By default, the script will retrieve 100 passages (--n_docs), use string matching to determine answer presence (--answer_type), and take in .json files (--input_file_type). You can optionally provide a glob using the --glob flag. The script writes the results to the file with the same name as the input file, but in the output directory.

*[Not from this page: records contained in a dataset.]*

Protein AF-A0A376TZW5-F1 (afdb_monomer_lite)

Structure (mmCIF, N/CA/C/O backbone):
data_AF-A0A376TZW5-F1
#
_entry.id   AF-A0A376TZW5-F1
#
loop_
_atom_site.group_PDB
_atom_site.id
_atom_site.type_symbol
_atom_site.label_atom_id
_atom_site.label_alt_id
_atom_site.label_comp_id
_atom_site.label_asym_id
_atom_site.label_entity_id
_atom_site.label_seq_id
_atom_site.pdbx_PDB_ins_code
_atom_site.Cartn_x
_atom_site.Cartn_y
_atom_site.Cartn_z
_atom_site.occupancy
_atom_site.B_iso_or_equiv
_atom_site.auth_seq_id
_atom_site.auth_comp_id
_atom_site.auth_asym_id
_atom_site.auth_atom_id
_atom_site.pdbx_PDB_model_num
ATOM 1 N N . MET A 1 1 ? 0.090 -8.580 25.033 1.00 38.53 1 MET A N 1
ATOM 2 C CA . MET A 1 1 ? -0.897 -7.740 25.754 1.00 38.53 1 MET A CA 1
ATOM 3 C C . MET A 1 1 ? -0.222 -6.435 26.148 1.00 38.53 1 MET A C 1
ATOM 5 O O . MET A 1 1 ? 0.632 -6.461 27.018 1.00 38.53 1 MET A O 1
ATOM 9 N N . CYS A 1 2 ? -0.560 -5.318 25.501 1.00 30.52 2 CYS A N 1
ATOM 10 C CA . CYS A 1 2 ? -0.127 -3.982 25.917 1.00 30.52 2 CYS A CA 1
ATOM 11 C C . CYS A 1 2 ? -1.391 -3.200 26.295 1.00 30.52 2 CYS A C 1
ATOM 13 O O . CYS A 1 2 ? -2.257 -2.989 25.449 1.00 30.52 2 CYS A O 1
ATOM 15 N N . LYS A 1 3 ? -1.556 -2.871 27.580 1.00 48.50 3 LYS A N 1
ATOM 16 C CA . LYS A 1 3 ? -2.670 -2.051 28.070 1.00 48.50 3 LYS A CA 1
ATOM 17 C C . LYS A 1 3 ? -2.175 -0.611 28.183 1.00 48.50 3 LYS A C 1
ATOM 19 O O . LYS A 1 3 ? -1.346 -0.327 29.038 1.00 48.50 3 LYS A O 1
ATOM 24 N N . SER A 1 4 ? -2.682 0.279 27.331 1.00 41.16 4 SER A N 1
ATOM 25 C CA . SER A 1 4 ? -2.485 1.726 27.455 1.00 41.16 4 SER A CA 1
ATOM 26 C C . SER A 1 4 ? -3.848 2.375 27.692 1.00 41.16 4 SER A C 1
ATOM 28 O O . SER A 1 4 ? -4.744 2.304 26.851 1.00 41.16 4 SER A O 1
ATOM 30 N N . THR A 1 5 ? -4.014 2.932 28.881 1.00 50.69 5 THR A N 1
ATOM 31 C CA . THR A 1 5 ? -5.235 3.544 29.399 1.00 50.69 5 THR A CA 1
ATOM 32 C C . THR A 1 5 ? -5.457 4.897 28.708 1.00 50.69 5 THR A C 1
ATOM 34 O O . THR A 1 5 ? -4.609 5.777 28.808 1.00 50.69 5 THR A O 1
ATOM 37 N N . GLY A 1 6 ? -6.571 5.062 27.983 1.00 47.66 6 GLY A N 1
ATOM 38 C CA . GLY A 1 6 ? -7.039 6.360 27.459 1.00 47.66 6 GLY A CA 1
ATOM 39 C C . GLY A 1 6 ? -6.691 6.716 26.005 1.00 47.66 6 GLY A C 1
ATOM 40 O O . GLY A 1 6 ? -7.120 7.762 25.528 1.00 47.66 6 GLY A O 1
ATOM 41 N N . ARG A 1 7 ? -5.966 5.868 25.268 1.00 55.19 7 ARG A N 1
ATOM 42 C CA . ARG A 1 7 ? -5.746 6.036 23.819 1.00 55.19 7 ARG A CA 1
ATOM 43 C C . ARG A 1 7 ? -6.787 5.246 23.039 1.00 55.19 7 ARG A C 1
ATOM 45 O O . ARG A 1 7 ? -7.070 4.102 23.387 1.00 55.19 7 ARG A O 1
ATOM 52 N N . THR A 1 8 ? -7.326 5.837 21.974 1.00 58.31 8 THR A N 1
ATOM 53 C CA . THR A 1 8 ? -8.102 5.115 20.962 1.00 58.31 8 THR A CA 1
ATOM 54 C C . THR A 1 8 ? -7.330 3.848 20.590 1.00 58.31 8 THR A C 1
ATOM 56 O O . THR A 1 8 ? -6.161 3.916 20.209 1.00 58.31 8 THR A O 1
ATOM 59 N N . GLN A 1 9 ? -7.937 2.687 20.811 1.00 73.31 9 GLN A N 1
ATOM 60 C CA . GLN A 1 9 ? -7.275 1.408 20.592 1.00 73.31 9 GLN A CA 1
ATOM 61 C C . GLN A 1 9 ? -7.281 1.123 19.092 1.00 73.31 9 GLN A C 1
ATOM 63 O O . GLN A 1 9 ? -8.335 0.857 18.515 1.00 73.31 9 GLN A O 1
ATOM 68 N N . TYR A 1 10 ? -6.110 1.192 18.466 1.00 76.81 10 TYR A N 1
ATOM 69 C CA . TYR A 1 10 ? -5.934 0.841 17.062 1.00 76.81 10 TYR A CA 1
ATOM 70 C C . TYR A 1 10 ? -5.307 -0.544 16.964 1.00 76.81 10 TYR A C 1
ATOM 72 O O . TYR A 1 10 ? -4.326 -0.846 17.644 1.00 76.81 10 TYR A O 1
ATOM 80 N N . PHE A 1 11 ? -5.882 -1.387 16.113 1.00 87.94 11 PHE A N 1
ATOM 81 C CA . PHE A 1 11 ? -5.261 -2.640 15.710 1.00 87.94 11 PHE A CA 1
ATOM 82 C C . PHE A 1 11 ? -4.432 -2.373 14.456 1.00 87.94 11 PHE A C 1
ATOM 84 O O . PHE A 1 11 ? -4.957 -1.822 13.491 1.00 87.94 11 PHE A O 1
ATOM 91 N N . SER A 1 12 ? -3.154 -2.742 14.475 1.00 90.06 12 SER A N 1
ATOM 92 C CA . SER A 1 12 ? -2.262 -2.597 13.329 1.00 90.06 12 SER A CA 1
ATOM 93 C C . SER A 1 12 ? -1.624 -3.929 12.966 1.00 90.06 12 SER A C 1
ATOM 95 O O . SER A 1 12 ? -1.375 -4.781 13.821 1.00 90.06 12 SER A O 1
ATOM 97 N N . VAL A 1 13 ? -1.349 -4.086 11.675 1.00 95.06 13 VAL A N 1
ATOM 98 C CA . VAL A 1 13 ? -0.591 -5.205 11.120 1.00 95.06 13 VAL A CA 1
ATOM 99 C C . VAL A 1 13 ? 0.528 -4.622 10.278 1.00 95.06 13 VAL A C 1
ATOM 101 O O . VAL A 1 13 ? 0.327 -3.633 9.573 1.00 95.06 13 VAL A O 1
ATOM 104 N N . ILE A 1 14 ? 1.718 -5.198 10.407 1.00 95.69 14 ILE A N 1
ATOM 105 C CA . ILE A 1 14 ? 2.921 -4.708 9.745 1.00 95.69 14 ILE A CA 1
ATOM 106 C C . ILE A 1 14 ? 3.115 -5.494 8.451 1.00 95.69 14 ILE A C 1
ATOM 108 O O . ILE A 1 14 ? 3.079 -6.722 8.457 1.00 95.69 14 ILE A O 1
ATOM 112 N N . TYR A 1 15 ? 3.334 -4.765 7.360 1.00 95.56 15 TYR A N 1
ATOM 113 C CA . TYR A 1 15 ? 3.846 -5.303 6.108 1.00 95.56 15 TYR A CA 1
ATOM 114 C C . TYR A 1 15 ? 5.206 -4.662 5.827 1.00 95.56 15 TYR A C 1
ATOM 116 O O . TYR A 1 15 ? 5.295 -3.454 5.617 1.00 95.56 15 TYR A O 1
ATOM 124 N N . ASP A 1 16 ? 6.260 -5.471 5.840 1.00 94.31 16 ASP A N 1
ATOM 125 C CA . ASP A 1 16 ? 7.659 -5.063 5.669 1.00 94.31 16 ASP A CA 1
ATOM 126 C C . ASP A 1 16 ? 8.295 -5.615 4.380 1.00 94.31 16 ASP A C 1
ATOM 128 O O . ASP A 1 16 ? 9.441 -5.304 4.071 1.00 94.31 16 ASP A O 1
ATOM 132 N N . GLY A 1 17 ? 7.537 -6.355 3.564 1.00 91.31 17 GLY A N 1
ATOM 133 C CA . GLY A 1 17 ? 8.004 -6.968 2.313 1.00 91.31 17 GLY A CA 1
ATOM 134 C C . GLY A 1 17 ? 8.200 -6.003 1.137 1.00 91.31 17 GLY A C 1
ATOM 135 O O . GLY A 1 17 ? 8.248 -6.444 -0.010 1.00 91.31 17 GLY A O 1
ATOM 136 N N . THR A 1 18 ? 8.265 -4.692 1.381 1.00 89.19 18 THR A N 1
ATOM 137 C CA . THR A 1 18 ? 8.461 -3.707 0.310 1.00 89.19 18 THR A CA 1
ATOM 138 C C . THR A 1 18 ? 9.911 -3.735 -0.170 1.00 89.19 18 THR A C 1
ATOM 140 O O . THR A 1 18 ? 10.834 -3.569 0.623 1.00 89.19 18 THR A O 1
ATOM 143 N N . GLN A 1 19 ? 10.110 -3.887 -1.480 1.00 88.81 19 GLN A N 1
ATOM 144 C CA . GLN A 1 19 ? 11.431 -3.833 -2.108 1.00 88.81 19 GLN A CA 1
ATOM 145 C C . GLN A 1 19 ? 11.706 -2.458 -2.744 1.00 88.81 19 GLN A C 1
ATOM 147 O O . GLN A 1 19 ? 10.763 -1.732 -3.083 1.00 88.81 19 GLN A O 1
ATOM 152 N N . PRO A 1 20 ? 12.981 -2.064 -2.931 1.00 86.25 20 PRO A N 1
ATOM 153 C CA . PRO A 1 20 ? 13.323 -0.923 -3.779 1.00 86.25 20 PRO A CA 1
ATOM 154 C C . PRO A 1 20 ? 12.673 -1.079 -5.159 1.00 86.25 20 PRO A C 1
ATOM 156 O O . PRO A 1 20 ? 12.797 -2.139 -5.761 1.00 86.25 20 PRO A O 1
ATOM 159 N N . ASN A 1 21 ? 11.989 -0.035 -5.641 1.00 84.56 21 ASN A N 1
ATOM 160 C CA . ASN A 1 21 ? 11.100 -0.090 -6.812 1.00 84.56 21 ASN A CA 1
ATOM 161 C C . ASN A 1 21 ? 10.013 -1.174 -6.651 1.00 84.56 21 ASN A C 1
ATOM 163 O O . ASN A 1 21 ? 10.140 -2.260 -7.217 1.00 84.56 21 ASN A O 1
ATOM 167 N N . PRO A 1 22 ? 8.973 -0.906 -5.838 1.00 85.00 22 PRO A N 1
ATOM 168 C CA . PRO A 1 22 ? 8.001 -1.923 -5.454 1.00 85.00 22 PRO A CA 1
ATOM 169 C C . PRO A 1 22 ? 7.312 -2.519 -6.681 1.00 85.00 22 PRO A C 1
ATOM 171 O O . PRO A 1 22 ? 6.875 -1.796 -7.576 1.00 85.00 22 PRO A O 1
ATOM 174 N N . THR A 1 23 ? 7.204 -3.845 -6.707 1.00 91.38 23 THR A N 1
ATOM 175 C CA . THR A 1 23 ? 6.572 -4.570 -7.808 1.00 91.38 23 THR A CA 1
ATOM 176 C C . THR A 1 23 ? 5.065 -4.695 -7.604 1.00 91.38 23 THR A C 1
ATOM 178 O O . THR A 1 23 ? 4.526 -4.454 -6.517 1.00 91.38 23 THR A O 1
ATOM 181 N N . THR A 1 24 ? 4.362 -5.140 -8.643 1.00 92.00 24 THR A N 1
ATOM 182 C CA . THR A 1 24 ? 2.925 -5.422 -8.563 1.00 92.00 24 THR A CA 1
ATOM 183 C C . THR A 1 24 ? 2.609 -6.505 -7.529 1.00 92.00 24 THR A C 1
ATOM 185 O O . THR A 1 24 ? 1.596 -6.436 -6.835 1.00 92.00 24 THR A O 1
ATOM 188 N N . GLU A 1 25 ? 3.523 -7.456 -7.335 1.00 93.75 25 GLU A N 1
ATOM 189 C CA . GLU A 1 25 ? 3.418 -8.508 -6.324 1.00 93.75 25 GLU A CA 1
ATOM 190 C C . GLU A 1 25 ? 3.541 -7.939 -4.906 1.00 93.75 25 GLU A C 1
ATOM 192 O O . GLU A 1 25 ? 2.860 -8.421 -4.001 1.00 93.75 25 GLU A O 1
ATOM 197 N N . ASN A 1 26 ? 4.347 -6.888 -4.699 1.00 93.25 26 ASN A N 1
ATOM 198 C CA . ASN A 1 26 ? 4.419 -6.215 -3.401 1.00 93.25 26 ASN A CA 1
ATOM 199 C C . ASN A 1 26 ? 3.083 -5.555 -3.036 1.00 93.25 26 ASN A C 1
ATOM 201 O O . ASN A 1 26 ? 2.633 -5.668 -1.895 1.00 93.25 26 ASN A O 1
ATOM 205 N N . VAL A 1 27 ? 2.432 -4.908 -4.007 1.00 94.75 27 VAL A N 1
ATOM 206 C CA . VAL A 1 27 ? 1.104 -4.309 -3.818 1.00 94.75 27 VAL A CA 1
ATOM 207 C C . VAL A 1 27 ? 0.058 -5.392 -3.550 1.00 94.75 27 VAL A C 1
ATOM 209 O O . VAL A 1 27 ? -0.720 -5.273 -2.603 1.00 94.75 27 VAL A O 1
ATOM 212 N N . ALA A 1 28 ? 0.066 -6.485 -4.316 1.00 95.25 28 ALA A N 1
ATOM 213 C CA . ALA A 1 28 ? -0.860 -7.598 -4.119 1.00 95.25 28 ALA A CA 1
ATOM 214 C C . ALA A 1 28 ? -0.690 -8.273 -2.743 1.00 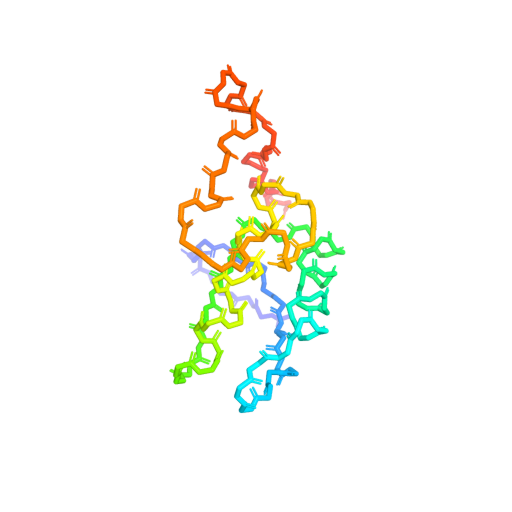95.25 28 ALA A C 1
ATOM 216 O O . ALA A 1 28 ? -1.682 -8.576 -2.075 1.00 95.25 28 ALA A O 1
ATOM 217 N N . ALA A 1 29 ? 0.552 -8.464 -2.284 1.00 95.75 29 ALA A N 1
ATOM 218 C CA . ALA A 1 29 ? 0.851 -9.031 -0.971 1.00 95.75 29 ALA A CA 1
ATOM 219 C C . ALA A 1 29 ? 0.361 -8.127 0.173 1.00 95.75 29 ALA A C 1
ATOM 221 O O . ALA A 1 29 ? -0.308 -8.604 1.094 1.00 95.75 29 ALA A O 1
ATOM 222 N N . GLY A 1 30 ? 0.621 -6.818 0.089 1.00 95.31 30 GLY A N 1
ATOM 223 C CA . GLY A 1 30 ? 0.122 -5.854 1.070 1.00 95.31 30 GLY A CA 1
ATOM 224 C C . GLY A 1 30 ? -1.408 -5.746 1.074 1.00 95.31 30 GLY A C 1
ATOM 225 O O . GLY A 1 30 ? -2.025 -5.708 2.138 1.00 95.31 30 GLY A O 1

Evaluating Retriever Results

We provide an evaluation script in utils/accuracy.py. The expected format is equivalent to DPR's output format. It either accepts a single file to evaluate, or a glob of multiple files if the --glob option is set. To evaluate a single file, you can use the following command:

python utils/accuracy.py \
    --results "path/to/retrieval/results.json" \
    --k_values 1,5,20,100

or with a glob with:

python utils/accuracy.py \
    --results="path/to/glob*.test.json" \
    --glob \
    --k_values 1,5,20,100

Bugs or Questions?

Feel free to open an issue on this GitHub repository and we'd be happy to answer your questions as best we can!

Citation

If you use our dataset or code in your research, please cite our work:

@inproceedings{sciavolino2021simple,
   title={Simple Entity-centric Questions Challenge Dense Retrievers},
   author={Sciavolino, Christopher and Zhong, Zexuan and Lee, Jinhyuk and Chen, Danqi},
   booktitle={Empirical Methods in Natural Language Processing (EMNLP)},
   year={2021}
}

License

Our dataset and code is released under an MIT license. Our dataset is derived from T-REx and Wikidata, which are released under an MIT license and a CC0 1.0 Universal Public Domain license, respectively.